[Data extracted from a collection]
————

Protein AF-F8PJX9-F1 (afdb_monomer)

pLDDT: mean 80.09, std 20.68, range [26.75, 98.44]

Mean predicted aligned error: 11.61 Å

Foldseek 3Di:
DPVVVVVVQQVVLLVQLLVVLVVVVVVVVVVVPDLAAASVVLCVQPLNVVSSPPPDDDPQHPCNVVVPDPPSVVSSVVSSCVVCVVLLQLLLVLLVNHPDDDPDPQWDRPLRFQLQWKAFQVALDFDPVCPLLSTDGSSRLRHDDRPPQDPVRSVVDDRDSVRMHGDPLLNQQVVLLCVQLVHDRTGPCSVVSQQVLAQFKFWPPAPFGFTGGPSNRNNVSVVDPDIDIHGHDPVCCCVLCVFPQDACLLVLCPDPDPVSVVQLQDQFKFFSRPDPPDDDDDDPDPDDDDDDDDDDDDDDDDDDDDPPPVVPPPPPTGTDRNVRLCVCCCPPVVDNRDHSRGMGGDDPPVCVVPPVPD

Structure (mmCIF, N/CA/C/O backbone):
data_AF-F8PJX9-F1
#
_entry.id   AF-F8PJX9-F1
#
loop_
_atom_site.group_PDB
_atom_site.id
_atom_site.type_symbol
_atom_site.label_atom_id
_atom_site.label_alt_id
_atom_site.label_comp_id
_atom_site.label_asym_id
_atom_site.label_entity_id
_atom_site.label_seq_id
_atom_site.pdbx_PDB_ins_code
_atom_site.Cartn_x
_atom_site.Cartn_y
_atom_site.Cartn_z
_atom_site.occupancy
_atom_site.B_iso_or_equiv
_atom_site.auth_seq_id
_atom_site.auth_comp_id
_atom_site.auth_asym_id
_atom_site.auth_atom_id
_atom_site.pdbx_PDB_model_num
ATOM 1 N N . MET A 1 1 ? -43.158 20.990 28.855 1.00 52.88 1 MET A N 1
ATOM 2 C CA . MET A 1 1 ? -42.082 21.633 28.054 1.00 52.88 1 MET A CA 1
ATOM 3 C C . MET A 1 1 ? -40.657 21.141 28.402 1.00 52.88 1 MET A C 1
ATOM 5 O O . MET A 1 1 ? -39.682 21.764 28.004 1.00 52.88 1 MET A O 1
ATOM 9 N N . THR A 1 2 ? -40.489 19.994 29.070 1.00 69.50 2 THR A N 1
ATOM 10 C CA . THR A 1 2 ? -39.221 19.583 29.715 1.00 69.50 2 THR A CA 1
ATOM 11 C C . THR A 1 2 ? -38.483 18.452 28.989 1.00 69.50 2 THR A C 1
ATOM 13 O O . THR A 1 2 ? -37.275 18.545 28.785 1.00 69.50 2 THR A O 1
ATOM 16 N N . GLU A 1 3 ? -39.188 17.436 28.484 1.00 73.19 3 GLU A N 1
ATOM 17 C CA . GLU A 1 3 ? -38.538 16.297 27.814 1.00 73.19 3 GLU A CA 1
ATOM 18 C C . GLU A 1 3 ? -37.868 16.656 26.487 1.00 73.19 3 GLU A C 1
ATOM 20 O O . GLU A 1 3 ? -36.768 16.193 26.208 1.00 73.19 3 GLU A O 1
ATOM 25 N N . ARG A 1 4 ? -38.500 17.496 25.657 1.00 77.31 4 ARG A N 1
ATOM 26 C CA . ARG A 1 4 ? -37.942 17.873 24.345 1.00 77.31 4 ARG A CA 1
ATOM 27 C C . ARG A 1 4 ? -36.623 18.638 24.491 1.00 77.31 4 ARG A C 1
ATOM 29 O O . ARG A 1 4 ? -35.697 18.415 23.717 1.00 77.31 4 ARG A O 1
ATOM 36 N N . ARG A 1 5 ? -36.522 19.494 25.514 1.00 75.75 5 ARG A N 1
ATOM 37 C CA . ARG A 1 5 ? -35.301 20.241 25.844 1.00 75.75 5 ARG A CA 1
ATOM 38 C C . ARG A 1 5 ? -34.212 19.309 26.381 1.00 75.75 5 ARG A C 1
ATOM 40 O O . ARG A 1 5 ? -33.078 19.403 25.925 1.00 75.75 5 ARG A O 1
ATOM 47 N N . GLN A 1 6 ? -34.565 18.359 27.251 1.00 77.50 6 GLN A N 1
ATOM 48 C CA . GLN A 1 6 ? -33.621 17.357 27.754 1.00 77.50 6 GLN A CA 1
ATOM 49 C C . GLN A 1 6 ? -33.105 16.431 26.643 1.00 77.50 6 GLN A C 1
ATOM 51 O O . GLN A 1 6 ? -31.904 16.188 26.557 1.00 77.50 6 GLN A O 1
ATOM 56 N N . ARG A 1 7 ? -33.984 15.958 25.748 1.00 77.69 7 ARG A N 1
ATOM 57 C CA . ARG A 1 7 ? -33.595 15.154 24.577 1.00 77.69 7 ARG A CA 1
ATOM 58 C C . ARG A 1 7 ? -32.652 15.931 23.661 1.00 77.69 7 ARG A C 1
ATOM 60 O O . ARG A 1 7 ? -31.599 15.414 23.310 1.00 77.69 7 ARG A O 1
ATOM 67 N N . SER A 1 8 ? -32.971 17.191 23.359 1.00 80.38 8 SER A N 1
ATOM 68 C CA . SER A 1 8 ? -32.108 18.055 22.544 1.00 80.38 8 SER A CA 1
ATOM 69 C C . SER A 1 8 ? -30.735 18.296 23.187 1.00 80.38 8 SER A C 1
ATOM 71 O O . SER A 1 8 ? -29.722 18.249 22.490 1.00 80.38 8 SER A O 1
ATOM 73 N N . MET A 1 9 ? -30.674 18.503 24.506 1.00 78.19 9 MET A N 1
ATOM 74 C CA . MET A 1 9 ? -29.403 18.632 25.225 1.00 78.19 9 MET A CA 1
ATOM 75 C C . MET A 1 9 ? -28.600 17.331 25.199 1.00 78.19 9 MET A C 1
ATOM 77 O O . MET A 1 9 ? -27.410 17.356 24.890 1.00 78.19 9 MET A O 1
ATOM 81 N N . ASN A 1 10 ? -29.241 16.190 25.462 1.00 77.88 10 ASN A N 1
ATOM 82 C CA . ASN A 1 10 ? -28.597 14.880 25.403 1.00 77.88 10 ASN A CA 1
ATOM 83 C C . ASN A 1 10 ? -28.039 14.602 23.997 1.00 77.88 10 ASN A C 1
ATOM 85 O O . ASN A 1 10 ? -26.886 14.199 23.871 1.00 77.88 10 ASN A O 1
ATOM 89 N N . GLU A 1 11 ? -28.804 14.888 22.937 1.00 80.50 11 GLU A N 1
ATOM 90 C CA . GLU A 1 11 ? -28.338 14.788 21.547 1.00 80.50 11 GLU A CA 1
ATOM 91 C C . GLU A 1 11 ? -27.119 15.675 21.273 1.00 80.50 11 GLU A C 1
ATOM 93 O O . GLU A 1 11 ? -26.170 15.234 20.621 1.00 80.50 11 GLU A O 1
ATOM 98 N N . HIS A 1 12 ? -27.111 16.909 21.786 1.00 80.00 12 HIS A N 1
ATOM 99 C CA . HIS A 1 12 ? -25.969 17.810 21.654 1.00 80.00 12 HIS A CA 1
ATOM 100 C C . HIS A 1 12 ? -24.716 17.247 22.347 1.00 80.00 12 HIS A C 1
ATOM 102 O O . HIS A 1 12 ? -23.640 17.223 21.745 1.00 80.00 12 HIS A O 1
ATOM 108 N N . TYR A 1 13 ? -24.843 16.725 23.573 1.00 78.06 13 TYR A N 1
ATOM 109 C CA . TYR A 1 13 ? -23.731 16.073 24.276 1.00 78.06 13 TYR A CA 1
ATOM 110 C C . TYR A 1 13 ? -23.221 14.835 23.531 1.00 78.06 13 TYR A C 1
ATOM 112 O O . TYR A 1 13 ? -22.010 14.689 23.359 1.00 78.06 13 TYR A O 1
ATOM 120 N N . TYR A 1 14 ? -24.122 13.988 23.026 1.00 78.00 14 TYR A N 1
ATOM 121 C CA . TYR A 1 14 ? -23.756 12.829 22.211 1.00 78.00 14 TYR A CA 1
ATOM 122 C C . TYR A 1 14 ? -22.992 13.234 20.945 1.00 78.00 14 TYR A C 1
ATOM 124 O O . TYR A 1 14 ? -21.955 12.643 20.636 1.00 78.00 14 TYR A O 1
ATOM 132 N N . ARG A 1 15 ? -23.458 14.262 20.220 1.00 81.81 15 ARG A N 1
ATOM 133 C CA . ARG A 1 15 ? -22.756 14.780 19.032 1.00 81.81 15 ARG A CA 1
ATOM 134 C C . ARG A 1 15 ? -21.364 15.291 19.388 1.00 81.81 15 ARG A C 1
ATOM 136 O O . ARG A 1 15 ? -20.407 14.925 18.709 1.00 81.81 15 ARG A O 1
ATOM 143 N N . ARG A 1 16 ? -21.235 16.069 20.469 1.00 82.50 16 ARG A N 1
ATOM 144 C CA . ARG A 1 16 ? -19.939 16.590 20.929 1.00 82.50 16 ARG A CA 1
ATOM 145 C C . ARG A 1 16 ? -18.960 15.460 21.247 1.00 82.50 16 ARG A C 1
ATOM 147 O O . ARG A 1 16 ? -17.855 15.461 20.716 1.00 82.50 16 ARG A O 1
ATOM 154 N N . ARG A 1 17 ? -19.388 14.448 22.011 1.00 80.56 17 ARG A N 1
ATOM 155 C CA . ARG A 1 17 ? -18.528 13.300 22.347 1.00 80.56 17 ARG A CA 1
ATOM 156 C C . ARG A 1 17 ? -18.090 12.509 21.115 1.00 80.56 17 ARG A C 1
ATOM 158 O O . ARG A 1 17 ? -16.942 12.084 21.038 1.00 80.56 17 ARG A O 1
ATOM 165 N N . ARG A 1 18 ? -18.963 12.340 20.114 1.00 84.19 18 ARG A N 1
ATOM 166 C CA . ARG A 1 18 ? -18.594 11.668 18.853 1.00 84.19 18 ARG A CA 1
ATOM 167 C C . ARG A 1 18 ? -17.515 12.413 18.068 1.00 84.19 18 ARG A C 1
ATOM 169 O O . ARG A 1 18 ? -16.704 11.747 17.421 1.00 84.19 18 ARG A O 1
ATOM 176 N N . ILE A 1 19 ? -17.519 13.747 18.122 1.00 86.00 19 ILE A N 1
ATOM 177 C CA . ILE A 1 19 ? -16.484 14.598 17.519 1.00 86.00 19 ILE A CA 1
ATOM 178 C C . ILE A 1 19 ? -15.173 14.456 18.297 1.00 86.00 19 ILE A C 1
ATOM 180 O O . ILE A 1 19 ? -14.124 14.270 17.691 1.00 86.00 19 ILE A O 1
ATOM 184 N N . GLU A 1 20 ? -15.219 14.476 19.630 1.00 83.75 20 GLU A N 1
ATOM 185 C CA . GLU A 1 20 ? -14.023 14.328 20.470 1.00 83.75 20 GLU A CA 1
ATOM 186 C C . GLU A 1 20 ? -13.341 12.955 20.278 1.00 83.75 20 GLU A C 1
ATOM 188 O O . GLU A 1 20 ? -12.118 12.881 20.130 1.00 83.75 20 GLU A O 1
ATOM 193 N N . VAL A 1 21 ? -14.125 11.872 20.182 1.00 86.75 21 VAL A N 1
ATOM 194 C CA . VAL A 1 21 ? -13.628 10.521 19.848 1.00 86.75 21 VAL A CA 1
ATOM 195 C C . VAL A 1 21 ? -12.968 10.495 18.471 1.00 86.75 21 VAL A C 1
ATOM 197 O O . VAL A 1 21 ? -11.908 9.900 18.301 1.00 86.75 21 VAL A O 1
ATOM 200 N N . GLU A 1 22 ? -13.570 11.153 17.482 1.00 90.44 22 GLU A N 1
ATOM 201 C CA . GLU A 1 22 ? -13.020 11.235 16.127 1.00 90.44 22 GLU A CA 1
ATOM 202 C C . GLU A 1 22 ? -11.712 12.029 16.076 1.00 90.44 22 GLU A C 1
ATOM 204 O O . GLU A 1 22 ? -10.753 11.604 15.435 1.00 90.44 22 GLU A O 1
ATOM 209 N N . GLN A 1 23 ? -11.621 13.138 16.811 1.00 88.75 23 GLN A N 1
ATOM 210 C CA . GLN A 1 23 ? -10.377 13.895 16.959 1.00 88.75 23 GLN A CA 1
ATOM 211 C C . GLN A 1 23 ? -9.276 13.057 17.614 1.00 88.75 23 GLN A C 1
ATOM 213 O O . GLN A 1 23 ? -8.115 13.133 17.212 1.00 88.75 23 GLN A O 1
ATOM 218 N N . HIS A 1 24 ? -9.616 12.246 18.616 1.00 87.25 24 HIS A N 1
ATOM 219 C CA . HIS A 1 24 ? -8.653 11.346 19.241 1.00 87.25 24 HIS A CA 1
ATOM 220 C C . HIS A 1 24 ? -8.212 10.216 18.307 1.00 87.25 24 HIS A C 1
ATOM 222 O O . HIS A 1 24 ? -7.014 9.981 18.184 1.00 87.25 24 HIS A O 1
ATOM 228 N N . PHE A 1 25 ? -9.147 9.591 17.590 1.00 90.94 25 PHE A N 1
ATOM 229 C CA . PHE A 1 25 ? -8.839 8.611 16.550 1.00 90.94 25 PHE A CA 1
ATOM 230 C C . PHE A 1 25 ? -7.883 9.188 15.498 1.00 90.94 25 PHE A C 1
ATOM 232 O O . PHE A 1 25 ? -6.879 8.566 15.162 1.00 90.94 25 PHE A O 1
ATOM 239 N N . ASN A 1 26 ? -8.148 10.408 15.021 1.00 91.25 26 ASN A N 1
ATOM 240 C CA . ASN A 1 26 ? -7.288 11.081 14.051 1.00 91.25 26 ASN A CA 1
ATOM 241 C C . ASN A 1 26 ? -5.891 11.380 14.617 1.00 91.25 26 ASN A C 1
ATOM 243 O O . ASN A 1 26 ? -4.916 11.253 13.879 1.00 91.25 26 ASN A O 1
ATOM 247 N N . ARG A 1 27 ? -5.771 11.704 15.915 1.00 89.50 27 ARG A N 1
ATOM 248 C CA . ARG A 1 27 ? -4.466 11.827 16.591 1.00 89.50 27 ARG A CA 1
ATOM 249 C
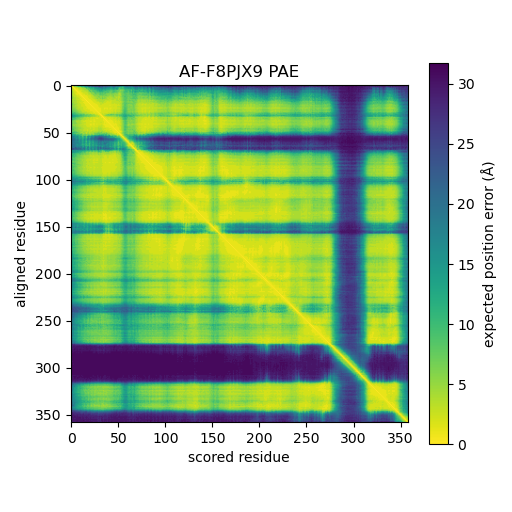 C . ARG A 1 27 ? -3.706 10.502 16.607 1.00 89.50 27 ARG A C 1
ATOM 251 O O . ARG A 1 27 ? -2.593 10.459 16.095 1.00 89.50 27 ARG A O 1
ATOM 258 N N . LEU A 1 28 ? -4.328 9.418 17.076 1.00 88.94 28 LEU A N 1
ATOM 259 C CA . LEU A 1 28 ? -3.705 8.085 17.084 1.00 88.94 28 LEU A CA 1
ATOM 260 C C . LEU A 1 28 ? -3.274 7.652 15.675 1.00 88.94 28 LEU A C 1
ATOM 262 O O . LEU A 1 28 ? -2.184 7.119 15.483 1.00 88.94 28 LEU A O 1
ATOM 266 N N . LYS A 1 29 ? -4.112 7.934 14.671 1.00 89.62 29 LYS A N 1
ATOM 267 C CA . LYS A 1 29 ? -3.804 7.662 13.265 1.00 89.62 29 LYS A CA 1
ATOM 268 C C . LYS A 1 29 ? -2.610 8.477 12.766 1.00 89.62 29 LYS A C 1
ATOM 270 O O . LYS A 1 29 ? -1.818 7.960 11.988 1.00 89.62 29 LYS A O 1
ATOM 275 N N . SER A 1 30 ? -2.484 9.734 13.192 1.00 87.69 30 SER A N 1
ATOM 276 C CA . SER A 1 30 ? -1.356 10.596 12.819 1.00 87.69 30 SER A CA 1
ATOM 277 C C . SER A 1 30 ? -0.043 10.221 13.511 1.00 87.69 30 SER A C 1
ATOM 279 O O . SER A 1 30 ? 1.014 10.417 12.925 1.00 87.69 30 SER A O 1
ATOM 281 N N . GLU A 1 31 ? -0.105 9.654 14.719 1.00 87.75 31 GLU A N 1
ATOM 282 C CA . GLU A 1 31 ? 1.071 9.165 15.450 1.00 87.75 31 GLU A CA 1
ATOM 283 C C . GLU A 1 31 ? 1.675 7.909 14.806 1.00 87.75 31 GLU A C 1
ATOM 285 O O . GLU A 1 31 ? 2.873 7.680 14.924 1.00 87.75 31 GLU A O 1
ATOM 290 N N . GLY A 1 32 ? 0.864 7.088 14.126 1.00 82.12 32 GLY A N 1
ATOM 291 C CA . GLY A 1 32 ? 1.338 5.921 13.367 1.00 82.12 32 GLY A CA 1
ATOM 292 C C . GLY A 1 32 ? 1.803 4.731 14.217 1.00 82.12 32 GLY A C 1
ATOM 293 O O . GLY A 1 32 ? 2.266 3.734 13.673 1.00 82.12 32 GLY A O 1
ATOM 294 N N . ASN A 1 33 ? 1.649 4.800 15.541 1.00 82.88 33 ASN A N 1
ATOM 295 C CA . ASN A 1 33 ? 2.106 3.760 16.472 1.00 82.88 33 ASN A CA 1
ATOM 296 C C . ASN A 1 33 ? 1.156 2.555 16.573 1.00 82.88 33 ASN A C 1
ATOM 298 O O . ASN A 1 33 ? 1.515 1.523 17.144 1.00 82.88 33 ASN A O 1
ATOM 302 N N . PHE A 1 34 ? -0.065 2.679 16.051 1.00 84.19 34 PHE A N 1
ATOM 303 C CA . PHE A 1 34 ? -1.120 1.684 16.207 1.00 84.19 34 PHE A CA 1
ATOM 304 C C . PHE A 1 34 ? -1.714 1.286 14.860 1.00 84.19 34 PHE A C 1
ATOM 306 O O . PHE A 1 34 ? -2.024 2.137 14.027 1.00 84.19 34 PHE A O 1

————

◆ **Task directions**
What are the lines, exactly as written above, from the line with "ATOM 57 C CA" to the line with "ATOM 68 C CA", both included? Output only those.

◆ **Answer box**
ATOM 57 C CA . ARG A 1 7 ? -33.595 15.154 24.577 1.00 77.69 7 ARG A CA 1
ATOM 58 C C . ARG A 1 7 ? -32.652 15.931 23.661 1.00 77.69 7 ARG A C 1
ATOM 60 O O . ARG A 1 7 ? -31.599 15.414 23.310 1.00 77.69 7 ARG A O 1
ATOM 67 N N . SER A 1 8 ? -32.971 17.191 23.359 1.00 80.38 8 SER A N 1
ATOM 68 C CA . SER A 1 8 ? -32.108 18.055 22.544 1.00 80.38 8 SER A CA 1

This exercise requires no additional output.